(Stored data entries)
::::::

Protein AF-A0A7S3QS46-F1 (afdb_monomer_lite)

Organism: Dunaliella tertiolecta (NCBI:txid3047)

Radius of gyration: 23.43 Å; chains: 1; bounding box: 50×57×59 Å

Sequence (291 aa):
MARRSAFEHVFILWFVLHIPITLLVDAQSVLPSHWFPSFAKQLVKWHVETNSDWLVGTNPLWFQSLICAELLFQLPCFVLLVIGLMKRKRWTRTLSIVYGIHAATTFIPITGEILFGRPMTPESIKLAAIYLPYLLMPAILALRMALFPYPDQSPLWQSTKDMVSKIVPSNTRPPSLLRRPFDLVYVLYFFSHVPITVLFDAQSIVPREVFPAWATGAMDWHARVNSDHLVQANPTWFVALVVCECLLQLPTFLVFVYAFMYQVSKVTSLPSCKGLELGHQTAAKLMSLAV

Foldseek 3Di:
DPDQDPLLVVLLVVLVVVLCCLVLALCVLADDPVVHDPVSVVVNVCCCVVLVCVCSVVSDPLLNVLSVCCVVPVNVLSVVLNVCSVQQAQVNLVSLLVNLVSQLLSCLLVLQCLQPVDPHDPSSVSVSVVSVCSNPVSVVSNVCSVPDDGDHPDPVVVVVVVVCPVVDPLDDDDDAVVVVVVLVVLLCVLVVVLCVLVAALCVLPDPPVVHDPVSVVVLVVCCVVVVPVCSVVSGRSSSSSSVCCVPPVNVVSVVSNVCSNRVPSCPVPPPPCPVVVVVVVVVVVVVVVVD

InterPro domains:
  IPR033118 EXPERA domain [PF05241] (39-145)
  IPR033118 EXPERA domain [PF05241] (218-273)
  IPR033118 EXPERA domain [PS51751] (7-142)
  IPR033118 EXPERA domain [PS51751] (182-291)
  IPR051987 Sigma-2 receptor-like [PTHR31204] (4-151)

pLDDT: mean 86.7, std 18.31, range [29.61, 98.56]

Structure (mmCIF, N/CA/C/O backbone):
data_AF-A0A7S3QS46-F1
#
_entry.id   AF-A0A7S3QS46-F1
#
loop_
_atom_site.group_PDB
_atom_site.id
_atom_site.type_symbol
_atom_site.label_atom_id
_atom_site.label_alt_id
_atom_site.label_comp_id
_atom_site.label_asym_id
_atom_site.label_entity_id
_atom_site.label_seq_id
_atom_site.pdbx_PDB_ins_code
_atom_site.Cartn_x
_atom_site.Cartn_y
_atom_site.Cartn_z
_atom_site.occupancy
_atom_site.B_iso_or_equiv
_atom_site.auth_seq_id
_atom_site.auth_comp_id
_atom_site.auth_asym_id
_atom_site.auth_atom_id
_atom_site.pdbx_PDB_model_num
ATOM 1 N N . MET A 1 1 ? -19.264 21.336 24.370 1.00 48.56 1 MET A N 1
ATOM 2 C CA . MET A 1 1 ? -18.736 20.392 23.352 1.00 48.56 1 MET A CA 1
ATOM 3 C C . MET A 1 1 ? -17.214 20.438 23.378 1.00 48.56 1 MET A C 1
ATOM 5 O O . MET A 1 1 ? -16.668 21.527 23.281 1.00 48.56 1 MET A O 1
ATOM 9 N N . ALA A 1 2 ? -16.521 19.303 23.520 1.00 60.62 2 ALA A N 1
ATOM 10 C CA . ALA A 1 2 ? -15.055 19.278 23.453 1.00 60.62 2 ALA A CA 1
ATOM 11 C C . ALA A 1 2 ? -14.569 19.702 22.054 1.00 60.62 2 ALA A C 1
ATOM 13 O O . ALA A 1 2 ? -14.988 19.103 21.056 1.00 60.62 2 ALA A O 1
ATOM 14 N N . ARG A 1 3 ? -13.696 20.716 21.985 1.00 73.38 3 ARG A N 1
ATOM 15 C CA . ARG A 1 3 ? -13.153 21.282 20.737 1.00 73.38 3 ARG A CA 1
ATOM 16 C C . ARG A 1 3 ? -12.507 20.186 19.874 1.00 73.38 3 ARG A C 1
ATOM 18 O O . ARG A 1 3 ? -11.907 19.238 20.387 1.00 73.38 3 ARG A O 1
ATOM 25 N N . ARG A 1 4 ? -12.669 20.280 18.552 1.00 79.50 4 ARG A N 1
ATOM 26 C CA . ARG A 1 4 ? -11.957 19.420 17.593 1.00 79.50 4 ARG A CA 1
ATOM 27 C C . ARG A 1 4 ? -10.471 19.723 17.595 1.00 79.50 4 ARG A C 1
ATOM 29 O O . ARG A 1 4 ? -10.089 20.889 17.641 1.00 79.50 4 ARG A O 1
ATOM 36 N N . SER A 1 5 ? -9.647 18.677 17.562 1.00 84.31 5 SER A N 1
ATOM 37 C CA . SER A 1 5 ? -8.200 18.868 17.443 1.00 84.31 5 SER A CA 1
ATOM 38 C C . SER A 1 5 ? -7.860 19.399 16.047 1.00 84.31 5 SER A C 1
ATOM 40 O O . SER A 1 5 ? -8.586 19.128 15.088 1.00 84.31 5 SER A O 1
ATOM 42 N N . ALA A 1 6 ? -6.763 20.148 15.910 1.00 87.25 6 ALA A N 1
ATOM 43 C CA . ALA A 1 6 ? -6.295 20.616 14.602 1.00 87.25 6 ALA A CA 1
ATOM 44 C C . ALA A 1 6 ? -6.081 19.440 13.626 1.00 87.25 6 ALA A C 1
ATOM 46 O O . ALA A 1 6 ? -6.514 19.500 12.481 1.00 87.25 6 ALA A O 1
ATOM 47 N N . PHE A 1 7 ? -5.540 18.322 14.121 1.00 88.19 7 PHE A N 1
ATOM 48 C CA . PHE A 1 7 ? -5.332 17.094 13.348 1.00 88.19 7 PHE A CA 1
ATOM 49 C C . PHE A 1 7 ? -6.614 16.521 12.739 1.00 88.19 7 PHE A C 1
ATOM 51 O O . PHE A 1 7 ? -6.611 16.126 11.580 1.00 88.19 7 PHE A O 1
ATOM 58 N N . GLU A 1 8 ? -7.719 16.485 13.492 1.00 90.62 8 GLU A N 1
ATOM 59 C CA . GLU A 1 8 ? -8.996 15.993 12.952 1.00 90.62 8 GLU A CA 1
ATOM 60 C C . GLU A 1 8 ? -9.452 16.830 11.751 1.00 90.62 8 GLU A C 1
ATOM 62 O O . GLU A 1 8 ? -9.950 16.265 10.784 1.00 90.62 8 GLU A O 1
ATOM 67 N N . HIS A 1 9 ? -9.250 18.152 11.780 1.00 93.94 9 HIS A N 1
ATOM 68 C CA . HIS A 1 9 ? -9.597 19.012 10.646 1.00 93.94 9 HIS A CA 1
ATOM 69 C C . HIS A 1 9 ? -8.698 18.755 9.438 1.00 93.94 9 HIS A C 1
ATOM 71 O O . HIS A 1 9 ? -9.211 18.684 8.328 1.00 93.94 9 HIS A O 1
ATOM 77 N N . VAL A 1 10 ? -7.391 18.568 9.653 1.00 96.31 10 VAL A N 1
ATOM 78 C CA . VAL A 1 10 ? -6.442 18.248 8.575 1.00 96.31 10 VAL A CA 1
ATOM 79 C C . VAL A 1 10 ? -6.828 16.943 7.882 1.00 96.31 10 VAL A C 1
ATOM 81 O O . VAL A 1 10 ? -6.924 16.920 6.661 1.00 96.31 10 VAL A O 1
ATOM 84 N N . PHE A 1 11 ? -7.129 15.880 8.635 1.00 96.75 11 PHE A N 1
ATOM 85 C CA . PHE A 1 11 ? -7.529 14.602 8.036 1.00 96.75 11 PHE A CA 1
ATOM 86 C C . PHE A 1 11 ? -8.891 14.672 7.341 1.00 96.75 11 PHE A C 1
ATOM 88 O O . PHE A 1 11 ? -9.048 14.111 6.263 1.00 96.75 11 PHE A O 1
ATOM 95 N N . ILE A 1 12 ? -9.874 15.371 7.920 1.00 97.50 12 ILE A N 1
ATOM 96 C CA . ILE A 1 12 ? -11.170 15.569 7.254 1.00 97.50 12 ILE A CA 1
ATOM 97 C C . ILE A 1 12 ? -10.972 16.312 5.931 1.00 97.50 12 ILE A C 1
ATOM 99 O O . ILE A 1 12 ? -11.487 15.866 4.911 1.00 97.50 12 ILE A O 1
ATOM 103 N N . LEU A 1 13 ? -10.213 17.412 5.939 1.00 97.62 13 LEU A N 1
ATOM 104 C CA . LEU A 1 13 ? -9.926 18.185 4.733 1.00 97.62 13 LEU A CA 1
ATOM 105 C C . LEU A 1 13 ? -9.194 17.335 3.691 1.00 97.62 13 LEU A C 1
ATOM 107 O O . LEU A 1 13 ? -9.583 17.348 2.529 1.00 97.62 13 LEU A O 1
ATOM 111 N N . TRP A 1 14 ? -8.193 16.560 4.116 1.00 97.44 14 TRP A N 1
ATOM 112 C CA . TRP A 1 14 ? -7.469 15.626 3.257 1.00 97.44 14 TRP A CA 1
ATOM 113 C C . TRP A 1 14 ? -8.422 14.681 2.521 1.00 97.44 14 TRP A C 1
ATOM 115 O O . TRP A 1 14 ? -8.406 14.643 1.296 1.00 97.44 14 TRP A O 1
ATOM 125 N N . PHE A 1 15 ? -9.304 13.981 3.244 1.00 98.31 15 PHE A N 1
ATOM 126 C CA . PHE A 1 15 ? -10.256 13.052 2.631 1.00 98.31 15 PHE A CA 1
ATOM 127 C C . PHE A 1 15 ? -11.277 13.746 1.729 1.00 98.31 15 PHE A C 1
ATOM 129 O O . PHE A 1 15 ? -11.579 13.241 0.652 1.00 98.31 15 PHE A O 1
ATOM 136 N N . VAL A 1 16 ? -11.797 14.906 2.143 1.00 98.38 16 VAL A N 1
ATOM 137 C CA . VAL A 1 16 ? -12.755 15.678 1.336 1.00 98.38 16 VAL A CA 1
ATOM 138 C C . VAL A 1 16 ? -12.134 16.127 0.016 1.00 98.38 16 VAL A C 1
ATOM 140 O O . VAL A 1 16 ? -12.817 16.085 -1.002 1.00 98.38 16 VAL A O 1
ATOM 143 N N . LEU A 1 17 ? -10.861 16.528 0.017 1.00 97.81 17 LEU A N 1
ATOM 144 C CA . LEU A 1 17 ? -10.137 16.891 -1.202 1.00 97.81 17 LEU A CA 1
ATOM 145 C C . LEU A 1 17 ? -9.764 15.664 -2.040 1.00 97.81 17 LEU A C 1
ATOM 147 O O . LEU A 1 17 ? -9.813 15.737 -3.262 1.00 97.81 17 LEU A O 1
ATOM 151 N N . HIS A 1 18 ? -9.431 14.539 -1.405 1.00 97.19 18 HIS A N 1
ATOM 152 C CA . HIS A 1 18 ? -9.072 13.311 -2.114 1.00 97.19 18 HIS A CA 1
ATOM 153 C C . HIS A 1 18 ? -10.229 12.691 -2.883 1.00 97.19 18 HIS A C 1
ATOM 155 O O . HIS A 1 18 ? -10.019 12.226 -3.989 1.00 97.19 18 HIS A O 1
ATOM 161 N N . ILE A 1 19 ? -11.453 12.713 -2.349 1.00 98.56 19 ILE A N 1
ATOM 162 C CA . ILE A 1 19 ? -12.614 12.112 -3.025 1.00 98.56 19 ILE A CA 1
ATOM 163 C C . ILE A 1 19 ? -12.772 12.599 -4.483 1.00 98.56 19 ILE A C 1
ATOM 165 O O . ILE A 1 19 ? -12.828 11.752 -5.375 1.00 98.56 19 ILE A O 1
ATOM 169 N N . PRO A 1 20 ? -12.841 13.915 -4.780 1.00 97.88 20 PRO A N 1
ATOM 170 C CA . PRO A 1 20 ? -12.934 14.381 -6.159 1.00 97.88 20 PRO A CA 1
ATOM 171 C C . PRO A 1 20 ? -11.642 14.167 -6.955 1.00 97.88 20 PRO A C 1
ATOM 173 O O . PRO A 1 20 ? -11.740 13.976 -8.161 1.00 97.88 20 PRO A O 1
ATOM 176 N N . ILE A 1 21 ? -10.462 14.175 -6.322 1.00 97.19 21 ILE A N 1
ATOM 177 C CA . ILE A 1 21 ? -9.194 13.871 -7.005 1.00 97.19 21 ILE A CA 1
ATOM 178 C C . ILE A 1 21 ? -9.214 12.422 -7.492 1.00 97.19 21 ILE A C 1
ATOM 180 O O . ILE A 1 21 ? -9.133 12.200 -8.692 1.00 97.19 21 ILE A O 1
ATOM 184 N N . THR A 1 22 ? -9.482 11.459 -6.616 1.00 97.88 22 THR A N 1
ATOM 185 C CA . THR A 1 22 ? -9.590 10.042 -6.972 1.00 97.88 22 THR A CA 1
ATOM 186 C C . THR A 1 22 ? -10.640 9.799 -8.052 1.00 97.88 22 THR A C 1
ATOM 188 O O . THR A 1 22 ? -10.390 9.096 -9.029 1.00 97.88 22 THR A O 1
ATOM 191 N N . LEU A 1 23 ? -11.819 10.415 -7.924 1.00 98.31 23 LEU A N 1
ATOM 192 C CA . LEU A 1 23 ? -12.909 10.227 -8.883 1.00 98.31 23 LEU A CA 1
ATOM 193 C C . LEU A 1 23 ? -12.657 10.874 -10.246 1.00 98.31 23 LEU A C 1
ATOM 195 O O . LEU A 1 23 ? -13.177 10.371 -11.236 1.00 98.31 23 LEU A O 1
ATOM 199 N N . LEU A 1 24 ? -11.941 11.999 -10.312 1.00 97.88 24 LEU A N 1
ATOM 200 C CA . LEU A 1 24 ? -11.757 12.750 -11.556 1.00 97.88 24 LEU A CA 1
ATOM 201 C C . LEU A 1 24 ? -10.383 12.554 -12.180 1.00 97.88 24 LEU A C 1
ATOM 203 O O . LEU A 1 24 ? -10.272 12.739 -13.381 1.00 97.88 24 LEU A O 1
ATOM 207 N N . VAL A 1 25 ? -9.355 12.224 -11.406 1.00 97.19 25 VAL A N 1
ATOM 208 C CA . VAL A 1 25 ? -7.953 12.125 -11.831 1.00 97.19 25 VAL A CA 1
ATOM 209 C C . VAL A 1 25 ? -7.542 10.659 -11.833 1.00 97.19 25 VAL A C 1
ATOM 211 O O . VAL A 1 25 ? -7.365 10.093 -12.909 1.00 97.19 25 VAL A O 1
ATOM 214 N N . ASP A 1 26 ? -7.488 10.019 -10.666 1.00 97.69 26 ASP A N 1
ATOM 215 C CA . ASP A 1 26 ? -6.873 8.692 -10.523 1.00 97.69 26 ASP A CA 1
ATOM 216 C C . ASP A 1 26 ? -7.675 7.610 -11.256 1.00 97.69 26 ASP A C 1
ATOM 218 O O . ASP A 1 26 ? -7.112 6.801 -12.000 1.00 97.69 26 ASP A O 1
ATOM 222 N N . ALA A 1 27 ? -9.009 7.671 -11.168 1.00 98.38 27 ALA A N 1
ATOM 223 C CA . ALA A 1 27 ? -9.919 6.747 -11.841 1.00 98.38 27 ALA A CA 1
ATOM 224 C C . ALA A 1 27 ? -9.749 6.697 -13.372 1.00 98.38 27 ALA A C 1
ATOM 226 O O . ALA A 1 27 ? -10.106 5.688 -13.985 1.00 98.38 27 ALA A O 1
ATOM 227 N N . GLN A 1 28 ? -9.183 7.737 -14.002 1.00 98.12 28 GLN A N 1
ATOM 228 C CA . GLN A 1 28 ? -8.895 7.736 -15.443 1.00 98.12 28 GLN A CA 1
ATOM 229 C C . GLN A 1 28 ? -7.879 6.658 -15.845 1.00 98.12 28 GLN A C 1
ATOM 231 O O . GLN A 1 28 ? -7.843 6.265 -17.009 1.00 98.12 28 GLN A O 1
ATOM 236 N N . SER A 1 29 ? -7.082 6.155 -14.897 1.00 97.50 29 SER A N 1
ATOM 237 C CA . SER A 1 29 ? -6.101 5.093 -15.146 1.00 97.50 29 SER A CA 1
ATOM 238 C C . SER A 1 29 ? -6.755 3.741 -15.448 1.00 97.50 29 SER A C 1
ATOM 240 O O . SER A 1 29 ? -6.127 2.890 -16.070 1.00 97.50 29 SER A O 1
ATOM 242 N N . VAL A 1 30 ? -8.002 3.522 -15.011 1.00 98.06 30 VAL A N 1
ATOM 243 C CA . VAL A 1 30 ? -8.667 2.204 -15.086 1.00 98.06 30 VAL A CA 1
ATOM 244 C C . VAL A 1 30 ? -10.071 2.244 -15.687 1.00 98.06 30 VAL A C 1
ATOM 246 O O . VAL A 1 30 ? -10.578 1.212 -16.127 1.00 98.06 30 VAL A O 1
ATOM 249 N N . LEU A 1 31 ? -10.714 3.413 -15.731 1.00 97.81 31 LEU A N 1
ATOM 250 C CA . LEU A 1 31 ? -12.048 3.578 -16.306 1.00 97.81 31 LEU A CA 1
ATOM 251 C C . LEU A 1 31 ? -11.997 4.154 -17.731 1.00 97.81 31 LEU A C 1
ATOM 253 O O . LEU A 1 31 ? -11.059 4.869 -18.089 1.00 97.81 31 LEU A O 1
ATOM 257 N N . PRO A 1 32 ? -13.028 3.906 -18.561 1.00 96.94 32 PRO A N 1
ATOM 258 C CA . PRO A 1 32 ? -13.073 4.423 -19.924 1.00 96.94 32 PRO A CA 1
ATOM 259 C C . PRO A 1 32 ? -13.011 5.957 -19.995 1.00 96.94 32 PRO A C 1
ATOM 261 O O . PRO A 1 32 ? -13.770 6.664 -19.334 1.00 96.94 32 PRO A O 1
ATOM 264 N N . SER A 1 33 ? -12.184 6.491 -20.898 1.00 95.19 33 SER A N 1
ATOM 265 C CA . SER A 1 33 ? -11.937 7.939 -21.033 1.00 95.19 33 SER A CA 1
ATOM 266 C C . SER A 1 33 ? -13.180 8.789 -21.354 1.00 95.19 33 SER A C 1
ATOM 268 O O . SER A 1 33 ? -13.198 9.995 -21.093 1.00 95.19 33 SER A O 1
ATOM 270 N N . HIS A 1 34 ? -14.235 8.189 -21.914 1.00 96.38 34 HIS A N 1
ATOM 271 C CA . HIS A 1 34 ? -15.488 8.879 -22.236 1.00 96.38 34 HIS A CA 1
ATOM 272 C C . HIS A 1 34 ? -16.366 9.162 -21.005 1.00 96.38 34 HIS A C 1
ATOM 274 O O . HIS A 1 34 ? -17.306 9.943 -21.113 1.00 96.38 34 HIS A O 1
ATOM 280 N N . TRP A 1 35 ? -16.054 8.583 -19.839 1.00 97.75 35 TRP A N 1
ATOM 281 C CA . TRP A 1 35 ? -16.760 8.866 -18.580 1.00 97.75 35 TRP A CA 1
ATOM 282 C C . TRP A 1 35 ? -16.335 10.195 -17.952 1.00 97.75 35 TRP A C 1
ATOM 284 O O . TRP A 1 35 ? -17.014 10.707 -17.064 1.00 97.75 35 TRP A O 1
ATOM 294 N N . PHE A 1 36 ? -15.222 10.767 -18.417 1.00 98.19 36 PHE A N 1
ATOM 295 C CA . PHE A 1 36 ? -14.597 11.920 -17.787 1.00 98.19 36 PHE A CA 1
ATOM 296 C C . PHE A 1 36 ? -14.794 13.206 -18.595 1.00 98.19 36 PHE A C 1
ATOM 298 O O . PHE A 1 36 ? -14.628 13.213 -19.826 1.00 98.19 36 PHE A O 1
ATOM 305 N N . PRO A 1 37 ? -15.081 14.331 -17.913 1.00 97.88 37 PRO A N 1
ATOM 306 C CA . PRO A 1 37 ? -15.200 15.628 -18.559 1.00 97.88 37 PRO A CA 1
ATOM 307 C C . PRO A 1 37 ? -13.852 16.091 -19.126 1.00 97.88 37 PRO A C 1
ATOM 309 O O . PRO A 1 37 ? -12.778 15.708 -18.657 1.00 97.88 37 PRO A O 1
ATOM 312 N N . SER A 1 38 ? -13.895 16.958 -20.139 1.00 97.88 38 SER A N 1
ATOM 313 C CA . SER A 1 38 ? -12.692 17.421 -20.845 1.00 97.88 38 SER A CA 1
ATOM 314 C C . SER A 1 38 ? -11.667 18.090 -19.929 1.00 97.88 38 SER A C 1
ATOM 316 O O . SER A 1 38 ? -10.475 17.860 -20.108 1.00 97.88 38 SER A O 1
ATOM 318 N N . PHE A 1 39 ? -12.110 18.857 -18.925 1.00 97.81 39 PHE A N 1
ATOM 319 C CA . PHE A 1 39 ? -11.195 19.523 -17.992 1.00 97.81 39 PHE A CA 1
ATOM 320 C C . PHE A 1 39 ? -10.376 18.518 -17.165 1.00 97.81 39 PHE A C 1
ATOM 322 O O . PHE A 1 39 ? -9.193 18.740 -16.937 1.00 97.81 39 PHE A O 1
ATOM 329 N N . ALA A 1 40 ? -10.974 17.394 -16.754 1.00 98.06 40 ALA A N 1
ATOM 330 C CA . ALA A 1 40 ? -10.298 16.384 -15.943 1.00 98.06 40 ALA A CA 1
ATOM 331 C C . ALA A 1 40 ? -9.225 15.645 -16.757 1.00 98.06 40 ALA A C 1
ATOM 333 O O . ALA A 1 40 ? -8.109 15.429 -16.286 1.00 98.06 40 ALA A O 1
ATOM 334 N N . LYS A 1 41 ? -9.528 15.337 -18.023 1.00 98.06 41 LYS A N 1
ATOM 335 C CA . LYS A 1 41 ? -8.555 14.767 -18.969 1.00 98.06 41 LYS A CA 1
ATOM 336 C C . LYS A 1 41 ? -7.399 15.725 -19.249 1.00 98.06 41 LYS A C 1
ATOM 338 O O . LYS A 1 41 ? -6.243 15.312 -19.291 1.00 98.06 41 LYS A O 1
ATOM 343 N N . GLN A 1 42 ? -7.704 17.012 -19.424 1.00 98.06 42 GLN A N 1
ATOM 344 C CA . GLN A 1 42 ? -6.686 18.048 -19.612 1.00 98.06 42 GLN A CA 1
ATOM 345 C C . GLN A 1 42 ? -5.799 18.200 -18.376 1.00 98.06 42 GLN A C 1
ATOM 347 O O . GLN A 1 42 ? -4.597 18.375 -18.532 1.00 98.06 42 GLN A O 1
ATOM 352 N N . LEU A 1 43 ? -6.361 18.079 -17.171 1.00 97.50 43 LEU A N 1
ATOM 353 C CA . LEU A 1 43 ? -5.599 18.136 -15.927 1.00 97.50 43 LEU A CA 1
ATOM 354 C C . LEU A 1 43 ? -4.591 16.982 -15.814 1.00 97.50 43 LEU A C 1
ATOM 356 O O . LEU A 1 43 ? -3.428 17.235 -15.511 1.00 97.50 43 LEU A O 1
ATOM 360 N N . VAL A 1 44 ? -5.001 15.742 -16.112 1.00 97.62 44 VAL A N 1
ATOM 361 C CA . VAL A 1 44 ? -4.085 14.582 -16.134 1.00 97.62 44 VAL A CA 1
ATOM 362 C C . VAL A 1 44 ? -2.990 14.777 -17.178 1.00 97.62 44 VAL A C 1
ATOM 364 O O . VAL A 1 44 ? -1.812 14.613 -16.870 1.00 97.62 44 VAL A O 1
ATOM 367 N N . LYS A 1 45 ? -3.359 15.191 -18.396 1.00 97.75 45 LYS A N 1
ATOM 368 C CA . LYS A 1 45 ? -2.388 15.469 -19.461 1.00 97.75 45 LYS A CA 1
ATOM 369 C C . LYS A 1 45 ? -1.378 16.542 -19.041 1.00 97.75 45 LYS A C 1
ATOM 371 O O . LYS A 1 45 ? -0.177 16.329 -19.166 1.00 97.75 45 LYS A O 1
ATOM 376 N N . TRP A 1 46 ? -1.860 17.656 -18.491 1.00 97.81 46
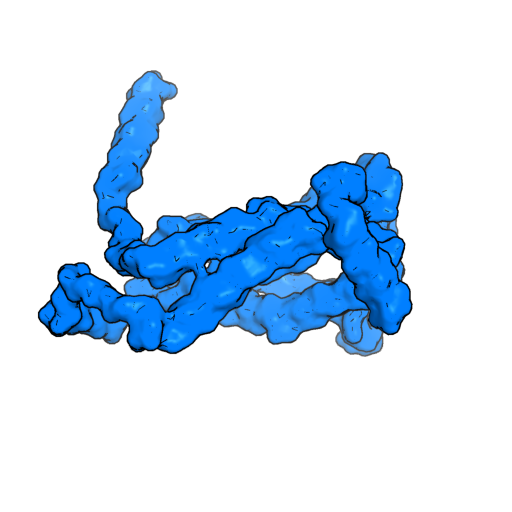 TRP A N 1
ATOM 377 C CA . TRP A 1 46 ? -1.016 18.734 -17.981 1.00 97.81 46 TRP A CA 1
ATOM 378 C C . TRP A 1 46 ? -0.074 18.248 -16.875 1.00 97.81 46 TRP A C 1
ATOM 380 O O . TRP A 1 46 ? 1.099 18.616 -16.880 1.00 97.81 46 TRP A O 1
ATOM 390 N N . HIS A 1 47 ? -0.552 17.411 -15.948 1.00 96.75 47 HIS A N 1
ATOM 391 C CA . HIS A 1 47 ? 0.272 16.849 -14.874 1.00 96.75 47 HIS A CA 1
ATOM 392 C C . HIS A 1 47 ? 1.401 15.975 -15.429 1.00 96.75 47 HIS A C 1
ATOM 394 O O . HIS A 1 47 ? 2.557 16.170 -15.051 1.00 96.75 47 HIS A O 1
ATOM 400 N N . VAL A 1 48 ? 1.086 15.076 -16.368 1.00 97.50 48 VAL A N 1
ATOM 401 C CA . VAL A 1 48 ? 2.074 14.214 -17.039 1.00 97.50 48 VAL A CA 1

::::::

— Work to be completed —
In the entries above, the lines between the one holding "ATOM 9 N N ." and the one holding "ATOM 42 N N", inclusive, are to be printed exactly as written, and those alone.

— Solution below —
ATOM 9 N N . ALA A 1 2 ? -16.521 19.303 23.520 1.00 60.62 2 ALA A N 1
ATOM 10 C CA . ALA A 1 2 ? -15.055 19.278 23.453 1.00 60.62 2 ALA A CA 1
ATOM 11 C C . ALA A 1 2 ? -14.569 19.702 22.054 1.00 60.62 2 ALA A C 1
ATOM 13 O O . ALA A 1 2 ? -14.988 19.103 21.056 1.00 60.62 2 ALA A O 1
ATOM 14 N N . ARG A 1 3 ? -13.696 20.716 21.985 1.00 73.38 3 ARG A N 1
ATOM 15 C CA . ARG A 1 3 ? -13.153 21.282 20.737 1.00 73.38 3 ARG A CA 1
ATOM 16 C C . ARG A 1 3 ? -12.507 20.186 19.874 1.00 73.38 3 ARG A C 1
ATOM 18 O O . ARG A 1 3 ? -11.907 19.238 20.387 1.00 73.38 3 ARG A O 1
ATOM 25 N N . ARG A 1 4 ? -12.669 20.280 18.552 1.00 79.50 4 ARG A N 1
ATOM 26 C CA . ARG A 1 4 ? -11.957 19.420 17.593 1.00 79.50 4 ARG A CA 1
ATOM 27 C C . ARG A 1 4 ? -10.471 19.723 17.595 1.00 79.50 4 ARG A C 1
ATOM 29 O O . ARG A 1 4 ? -10.089 20.889 17.641 1.00 79.50 4 ARG A O 1
ATOM 36 N N . SER A 1 5 ? -9.647 18.677 17.562 1.00 84.31 5 SER A N 1
ATOM 37 C CA . SER A 1 5 ? -8.200 18.868 17.443 1.00 84.31 5 SER A CA 1
ATOM 38 C C . SER A 1 5 ? -7.860 19.399 16.047 1.00 84.31 5 SER A C 1
ATOM 40 O O . SER A 1 5 ? -8.586 19.128 15.088 1.00 84.31 5 SER A O 1
ATOM 42 N N . ALA A 1 6 ? -6.763 20.148 15.910 1.00 87.25 6 ALA A N 1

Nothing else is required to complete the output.